Stored items from a collection

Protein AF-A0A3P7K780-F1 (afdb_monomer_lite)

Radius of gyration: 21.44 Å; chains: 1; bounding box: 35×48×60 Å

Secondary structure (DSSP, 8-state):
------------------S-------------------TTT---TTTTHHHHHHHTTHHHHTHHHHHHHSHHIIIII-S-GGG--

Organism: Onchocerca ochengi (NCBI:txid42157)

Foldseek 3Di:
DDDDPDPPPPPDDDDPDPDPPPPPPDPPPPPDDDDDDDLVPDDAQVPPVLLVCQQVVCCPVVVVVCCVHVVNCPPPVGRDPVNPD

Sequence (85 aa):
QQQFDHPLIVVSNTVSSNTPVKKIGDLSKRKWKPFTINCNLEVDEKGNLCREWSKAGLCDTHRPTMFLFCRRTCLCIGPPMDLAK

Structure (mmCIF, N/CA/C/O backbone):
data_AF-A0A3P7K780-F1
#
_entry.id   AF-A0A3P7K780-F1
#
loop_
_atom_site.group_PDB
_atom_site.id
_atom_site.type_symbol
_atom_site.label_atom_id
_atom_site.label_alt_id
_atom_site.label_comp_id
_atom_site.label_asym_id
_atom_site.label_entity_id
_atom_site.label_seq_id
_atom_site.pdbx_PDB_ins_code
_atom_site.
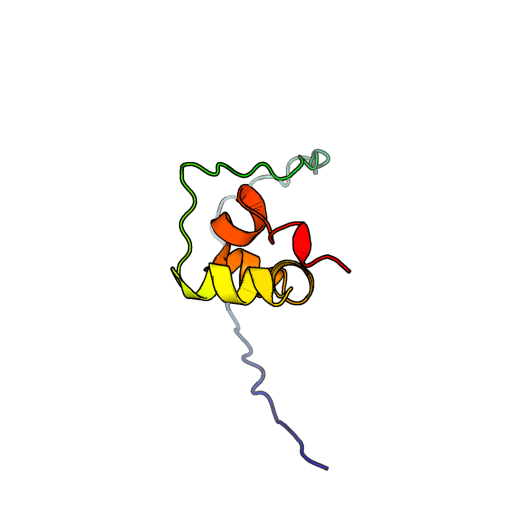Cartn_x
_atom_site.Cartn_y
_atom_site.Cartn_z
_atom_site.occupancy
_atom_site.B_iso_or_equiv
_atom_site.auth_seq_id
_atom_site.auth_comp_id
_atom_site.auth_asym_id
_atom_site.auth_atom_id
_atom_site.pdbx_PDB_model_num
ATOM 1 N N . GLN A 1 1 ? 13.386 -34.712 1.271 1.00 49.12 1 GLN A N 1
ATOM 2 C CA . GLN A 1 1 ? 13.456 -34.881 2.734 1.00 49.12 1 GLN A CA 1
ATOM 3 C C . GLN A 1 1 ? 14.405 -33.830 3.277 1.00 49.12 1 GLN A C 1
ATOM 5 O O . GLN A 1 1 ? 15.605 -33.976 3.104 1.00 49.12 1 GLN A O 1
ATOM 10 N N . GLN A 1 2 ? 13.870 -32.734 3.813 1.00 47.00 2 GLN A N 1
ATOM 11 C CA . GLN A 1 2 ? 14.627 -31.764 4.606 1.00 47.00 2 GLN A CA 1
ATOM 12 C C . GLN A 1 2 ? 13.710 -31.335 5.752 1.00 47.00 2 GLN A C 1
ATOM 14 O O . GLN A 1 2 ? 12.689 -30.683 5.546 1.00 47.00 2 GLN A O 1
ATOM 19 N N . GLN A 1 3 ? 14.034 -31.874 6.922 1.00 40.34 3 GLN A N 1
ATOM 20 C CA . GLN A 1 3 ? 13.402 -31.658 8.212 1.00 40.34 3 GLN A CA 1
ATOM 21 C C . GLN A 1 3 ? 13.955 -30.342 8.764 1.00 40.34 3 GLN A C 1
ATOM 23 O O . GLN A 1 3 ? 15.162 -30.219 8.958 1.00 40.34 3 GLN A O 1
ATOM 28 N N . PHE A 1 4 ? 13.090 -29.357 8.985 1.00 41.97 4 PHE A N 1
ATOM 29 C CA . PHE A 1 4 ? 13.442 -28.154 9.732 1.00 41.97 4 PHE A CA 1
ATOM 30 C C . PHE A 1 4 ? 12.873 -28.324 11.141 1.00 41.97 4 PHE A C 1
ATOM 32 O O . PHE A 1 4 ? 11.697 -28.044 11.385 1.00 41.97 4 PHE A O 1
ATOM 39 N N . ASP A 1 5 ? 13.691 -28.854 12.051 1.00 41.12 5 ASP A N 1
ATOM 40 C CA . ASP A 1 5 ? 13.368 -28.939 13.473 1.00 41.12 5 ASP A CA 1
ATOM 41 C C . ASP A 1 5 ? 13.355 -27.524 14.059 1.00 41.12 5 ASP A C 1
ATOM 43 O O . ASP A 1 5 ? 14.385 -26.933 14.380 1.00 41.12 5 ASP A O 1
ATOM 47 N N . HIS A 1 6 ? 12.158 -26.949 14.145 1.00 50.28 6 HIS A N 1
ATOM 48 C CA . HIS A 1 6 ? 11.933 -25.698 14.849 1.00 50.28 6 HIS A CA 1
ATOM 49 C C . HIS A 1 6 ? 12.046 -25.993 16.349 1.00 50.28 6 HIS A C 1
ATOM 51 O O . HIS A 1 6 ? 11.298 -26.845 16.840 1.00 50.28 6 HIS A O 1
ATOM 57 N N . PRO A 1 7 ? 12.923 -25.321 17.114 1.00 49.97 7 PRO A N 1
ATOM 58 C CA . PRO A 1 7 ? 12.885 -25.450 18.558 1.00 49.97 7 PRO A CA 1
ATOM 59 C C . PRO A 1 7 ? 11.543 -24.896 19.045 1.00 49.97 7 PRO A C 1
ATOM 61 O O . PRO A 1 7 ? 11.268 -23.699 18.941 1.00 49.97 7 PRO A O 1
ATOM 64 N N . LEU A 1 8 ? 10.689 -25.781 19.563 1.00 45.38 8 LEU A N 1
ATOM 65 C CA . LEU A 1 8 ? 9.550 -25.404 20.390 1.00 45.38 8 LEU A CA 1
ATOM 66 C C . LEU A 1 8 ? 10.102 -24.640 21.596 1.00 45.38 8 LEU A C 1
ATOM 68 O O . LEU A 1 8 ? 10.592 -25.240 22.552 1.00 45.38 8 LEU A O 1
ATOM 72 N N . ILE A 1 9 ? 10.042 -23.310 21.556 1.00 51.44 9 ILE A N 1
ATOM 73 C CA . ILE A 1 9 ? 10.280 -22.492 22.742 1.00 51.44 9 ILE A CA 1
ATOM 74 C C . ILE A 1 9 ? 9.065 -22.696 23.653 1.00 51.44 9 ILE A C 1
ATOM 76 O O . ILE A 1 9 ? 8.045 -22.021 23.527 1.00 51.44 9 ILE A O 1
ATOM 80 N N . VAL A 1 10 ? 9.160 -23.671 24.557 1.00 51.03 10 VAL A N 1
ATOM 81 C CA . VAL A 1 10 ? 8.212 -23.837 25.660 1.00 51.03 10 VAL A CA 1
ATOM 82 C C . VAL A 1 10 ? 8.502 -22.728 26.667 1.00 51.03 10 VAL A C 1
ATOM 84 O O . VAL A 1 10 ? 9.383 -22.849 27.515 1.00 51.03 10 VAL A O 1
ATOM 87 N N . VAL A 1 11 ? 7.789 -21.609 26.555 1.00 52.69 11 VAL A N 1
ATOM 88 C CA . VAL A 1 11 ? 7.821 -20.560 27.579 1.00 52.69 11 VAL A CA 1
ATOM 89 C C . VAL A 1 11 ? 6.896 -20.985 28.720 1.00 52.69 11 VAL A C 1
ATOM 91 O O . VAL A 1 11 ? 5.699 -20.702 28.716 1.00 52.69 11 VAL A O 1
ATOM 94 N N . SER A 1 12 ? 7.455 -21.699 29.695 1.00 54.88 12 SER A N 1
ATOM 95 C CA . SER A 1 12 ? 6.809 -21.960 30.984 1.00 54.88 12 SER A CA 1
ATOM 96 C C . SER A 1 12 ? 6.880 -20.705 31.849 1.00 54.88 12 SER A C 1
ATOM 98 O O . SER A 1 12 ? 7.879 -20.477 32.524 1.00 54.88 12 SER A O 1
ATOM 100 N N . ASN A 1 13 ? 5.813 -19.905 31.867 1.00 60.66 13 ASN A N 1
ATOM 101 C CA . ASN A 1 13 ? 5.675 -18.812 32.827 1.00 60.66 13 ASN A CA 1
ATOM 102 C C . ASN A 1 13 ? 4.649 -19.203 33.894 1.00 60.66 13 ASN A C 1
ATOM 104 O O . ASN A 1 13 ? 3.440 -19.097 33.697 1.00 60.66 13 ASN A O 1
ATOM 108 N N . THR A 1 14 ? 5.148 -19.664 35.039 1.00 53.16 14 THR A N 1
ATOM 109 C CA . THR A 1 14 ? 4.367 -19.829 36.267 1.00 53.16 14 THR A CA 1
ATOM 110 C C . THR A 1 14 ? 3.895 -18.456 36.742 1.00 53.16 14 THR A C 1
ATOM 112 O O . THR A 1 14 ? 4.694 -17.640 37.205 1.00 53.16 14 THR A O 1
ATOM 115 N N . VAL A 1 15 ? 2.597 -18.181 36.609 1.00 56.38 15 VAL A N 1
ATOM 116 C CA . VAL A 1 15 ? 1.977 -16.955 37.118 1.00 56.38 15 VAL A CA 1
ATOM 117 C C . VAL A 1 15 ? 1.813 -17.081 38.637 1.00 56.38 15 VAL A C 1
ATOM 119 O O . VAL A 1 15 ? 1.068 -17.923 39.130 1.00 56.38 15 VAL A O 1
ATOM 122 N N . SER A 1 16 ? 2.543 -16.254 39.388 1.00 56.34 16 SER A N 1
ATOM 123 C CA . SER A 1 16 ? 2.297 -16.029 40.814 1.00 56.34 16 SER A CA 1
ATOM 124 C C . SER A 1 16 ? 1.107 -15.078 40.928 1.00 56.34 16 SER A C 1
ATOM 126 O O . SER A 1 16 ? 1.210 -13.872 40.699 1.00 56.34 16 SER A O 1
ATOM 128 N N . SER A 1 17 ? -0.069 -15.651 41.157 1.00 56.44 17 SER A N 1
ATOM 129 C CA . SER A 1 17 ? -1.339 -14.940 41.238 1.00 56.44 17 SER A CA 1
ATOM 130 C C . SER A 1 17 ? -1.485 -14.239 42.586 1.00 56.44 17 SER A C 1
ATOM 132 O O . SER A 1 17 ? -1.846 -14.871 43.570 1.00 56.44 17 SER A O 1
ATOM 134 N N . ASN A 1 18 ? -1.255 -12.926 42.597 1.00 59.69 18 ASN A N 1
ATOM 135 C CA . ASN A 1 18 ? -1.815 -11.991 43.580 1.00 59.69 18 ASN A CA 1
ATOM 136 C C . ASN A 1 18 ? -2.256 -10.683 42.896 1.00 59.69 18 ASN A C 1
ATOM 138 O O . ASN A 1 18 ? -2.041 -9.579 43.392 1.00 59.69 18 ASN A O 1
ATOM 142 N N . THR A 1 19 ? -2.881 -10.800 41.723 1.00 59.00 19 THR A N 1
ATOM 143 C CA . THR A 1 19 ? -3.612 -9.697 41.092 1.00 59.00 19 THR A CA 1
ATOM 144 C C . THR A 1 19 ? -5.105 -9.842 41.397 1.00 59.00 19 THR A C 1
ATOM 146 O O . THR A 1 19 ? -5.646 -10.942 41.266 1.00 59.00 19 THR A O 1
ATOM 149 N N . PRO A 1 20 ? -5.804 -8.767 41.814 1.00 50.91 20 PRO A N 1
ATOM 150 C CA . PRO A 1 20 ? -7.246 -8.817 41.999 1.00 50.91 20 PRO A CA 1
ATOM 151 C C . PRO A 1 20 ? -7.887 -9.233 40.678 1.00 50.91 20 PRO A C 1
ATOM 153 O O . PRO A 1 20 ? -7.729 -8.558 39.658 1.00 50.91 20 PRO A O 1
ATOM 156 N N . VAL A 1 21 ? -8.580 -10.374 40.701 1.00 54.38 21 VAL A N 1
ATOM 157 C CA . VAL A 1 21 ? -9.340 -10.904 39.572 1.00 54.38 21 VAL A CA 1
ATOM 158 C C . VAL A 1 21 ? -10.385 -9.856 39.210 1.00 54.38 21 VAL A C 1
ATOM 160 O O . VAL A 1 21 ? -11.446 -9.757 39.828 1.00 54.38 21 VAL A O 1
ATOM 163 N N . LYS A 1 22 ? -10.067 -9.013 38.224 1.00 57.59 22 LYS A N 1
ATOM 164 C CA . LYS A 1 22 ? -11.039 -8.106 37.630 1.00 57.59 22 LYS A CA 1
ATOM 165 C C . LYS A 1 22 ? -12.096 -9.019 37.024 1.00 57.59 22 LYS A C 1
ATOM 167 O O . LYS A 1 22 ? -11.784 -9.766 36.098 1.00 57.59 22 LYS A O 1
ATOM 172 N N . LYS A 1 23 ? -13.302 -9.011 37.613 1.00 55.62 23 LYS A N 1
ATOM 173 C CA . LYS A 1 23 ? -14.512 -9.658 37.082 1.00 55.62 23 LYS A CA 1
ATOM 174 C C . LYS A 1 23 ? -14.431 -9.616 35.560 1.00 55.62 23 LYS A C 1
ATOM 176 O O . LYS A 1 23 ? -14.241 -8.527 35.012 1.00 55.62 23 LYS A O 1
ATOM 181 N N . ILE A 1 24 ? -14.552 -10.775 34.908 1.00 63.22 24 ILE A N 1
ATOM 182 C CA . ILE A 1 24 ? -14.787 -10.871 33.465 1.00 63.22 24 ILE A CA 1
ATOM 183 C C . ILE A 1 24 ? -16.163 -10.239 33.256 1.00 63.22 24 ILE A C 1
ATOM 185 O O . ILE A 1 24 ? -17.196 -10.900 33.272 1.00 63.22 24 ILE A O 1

==

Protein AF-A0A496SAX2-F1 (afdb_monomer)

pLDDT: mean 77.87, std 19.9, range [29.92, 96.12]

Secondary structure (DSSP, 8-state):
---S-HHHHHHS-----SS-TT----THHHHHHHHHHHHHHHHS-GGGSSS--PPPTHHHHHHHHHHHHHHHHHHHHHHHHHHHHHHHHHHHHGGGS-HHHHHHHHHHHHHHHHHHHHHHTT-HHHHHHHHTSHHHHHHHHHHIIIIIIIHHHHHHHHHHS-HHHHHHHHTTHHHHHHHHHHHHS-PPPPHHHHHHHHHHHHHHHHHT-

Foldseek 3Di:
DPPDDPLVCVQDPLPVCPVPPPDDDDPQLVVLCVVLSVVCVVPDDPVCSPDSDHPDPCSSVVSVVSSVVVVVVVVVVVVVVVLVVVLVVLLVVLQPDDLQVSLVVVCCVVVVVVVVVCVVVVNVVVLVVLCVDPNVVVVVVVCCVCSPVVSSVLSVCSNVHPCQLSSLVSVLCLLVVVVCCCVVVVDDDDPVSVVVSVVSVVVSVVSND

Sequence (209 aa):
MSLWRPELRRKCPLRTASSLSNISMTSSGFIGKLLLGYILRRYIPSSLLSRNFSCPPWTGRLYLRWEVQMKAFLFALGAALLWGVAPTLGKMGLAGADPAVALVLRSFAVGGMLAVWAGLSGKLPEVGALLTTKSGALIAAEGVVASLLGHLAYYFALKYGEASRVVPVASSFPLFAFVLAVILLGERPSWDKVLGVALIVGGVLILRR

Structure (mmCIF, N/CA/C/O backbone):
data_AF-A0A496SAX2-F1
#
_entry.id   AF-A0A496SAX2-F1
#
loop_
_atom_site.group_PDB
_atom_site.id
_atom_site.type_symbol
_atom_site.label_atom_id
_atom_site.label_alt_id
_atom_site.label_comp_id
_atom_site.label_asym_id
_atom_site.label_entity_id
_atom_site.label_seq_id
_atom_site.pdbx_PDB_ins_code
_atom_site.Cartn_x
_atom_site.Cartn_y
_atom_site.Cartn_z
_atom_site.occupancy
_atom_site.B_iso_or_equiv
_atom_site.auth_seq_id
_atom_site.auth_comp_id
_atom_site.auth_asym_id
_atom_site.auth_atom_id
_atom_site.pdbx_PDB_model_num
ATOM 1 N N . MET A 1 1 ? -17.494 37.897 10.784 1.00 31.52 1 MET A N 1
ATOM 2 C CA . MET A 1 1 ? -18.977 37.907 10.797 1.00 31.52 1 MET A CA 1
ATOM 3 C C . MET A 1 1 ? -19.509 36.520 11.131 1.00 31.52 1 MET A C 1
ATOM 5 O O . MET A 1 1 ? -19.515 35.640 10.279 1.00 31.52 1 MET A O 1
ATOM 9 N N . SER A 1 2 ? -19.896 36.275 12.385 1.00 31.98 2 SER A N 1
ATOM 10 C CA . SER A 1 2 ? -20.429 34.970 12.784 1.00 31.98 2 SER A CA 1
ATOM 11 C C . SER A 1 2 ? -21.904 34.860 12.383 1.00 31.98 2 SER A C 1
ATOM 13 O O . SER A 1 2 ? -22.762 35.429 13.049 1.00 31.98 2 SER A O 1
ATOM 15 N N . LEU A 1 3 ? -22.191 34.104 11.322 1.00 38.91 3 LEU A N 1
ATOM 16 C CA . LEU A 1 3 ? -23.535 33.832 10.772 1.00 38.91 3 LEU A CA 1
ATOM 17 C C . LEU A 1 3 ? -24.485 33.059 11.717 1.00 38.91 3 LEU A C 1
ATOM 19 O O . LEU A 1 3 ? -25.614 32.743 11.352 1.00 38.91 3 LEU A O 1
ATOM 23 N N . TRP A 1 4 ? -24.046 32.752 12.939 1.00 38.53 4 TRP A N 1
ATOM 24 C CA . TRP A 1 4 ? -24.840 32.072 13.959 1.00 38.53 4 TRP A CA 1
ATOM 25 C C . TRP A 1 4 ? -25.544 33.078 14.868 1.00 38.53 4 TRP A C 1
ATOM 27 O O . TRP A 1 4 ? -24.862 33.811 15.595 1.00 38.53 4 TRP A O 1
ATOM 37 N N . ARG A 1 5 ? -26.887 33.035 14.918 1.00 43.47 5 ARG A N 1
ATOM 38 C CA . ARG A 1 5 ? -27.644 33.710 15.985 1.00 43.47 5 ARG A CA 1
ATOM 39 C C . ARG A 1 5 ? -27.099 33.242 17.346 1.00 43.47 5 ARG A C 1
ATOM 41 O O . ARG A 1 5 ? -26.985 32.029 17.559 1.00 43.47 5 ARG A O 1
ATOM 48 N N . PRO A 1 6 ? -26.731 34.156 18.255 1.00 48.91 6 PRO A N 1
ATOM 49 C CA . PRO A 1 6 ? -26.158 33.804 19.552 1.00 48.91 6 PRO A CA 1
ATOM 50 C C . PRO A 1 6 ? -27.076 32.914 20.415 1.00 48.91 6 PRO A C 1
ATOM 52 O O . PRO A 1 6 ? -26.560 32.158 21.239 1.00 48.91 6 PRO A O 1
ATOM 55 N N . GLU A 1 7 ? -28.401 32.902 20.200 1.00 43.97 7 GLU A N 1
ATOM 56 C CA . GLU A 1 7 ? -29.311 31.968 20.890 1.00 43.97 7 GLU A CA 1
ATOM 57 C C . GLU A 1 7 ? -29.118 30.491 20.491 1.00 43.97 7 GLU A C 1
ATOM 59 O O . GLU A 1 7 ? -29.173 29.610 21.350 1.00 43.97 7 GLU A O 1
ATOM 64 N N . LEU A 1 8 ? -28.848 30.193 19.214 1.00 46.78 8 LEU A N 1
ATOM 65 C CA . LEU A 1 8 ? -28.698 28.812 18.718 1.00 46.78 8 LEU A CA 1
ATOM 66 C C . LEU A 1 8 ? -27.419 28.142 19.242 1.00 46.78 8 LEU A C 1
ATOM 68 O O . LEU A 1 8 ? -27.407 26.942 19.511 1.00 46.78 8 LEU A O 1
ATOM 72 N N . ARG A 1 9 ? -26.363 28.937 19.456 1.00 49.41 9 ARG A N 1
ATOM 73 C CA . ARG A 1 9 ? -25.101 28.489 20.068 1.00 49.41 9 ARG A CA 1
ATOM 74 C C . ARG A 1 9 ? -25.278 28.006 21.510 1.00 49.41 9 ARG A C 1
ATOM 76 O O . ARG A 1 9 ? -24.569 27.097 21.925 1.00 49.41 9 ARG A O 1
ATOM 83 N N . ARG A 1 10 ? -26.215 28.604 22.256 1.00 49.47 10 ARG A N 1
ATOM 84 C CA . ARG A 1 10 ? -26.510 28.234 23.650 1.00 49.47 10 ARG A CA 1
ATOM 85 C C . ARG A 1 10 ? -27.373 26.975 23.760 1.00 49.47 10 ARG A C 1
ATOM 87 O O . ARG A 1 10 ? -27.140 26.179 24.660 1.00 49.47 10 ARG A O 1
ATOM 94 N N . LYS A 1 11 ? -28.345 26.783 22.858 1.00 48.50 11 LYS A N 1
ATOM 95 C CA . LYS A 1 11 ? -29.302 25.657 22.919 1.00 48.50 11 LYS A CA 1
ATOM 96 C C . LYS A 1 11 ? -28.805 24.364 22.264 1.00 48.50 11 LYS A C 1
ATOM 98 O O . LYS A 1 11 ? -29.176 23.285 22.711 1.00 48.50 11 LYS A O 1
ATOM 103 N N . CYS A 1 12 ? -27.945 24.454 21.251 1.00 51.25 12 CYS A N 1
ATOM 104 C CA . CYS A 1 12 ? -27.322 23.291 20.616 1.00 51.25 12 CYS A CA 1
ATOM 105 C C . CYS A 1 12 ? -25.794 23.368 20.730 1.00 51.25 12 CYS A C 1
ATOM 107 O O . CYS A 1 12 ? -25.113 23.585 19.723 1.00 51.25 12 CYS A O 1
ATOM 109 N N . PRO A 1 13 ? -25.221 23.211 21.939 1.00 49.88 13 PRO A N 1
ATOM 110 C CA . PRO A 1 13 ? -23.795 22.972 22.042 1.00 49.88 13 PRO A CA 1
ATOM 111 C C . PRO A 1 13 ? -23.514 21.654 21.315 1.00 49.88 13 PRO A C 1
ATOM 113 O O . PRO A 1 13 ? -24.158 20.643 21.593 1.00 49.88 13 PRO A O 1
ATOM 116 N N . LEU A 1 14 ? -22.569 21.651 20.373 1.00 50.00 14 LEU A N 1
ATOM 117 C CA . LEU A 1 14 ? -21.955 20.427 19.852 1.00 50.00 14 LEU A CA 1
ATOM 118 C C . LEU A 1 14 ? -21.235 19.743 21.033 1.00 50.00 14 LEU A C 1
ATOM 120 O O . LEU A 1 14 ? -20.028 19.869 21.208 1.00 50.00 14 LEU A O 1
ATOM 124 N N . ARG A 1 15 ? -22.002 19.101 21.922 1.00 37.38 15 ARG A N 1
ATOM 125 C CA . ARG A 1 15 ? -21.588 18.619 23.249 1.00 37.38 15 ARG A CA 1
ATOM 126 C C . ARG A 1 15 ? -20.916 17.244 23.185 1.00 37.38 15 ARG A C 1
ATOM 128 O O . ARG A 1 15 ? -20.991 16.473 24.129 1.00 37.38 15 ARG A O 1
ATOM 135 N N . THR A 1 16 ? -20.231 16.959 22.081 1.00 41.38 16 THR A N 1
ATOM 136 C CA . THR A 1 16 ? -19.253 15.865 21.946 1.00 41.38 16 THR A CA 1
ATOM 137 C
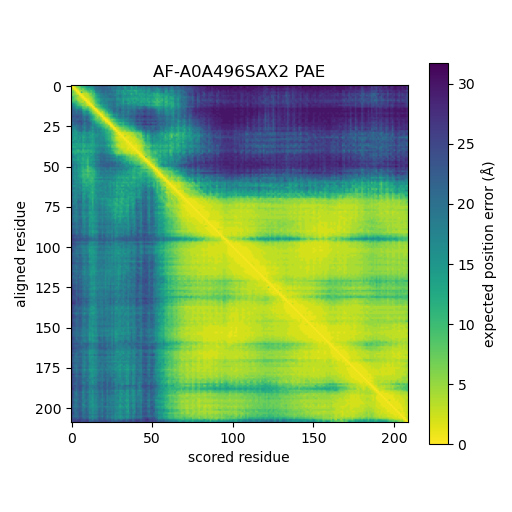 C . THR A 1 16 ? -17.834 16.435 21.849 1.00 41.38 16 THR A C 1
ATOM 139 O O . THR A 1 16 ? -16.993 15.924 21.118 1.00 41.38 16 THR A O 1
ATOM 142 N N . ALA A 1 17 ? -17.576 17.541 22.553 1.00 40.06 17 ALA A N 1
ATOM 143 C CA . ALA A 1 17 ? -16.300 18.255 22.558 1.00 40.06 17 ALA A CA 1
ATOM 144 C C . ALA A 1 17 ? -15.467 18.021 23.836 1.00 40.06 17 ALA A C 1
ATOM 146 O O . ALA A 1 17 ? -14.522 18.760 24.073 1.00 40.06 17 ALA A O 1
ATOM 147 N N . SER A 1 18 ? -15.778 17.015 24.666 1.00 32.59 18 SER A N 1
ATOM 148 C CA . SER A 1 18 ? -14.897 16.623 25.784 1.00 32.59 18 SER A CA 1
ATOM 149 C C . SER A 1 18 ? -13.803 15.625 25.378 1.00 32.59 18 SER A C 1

[What you will do]:
Using the data above, transcribe the lines that run from the line with "ATOM 112 O O" to the line with "ATOM 138 O O", both ends kept, and output nothing else.

[Your solution]:
ATOM 112 O O . THR A 1 14 ? 4.694 -17.640 37.205 1.00 53.16 14 THR A O 1
ATOM 115 N N . VAL A 1 15 ? 2.597 -18.181 36.609 1.00 56.38 15 VAL A N 1
ATOM 116 C CA . VAL A 1 15 ? 1.977 -16.955 37.118 1.00 56.38 15 VAL A CA 1
ATOM 117 C C . VAL A 1 15 ? 1.813 -17.081 38.637 1.00 56.38 15 VAL A C 1
ATOM 119 O O . VAL A 1 15 ? 1.068 -17.923 39.130 1.00 56.38 15 VAL A O 1
ATOM 122 N N . SER A 1 16 ? 2.543 -16.254 39.388 1.00 56.34 16 SER A N 1
ATOM 123 C CA . SER A 1 16 ? 2.297 -16.029 40.814 1.00 56.34 16 SER A CA 1
ATOM 124 C C . SER A 1 16 ? 1.107 -15.078 40.928 1.00 56.34 16 SER A C 1
ATOM 126 O O . SER A 1 16 ? 1.210 -13.872 40.699 1.00 56.34 16 SER A O 1
ATOM 128 N N . SER A 1 17 ? -0.069 -15.651 41.157 1.00 56.44 17 SER A N 1
ATOM 129 C CA . SER A 1 17 ? -1.339 -14.940 41.238 1.00 56.44 17 SER A CA 1
ATOM 130 C C . SER A 1 17 ? -1.485 -14.239 42.586 1.00 56.44 17 SER A C 1
ATOM 132 O O . SER A 1 17 ? -1.846 -14.871 43.570 1.00 56.44 17 SER A O 1
ATOM 134 N N . ASN A 1 18 ? -1.255 -12.926 42.597 1.00 59.69 18 ASN A N 1
ATOM 135 C CA . ASN A 1 18 ? -1.815 -11.991 43.580 1.00 59.69 18 ASN A CA 1
ATOM 136 C C . ASN A 1 18 ? -2.256 -10.683 42.896 1.00 59.69 18 ASN A C 1
ATOM 138 O O . ASN A 1 18 ? -2.041 -9.579 43.392 1.00 59.69 18 ASN A O 1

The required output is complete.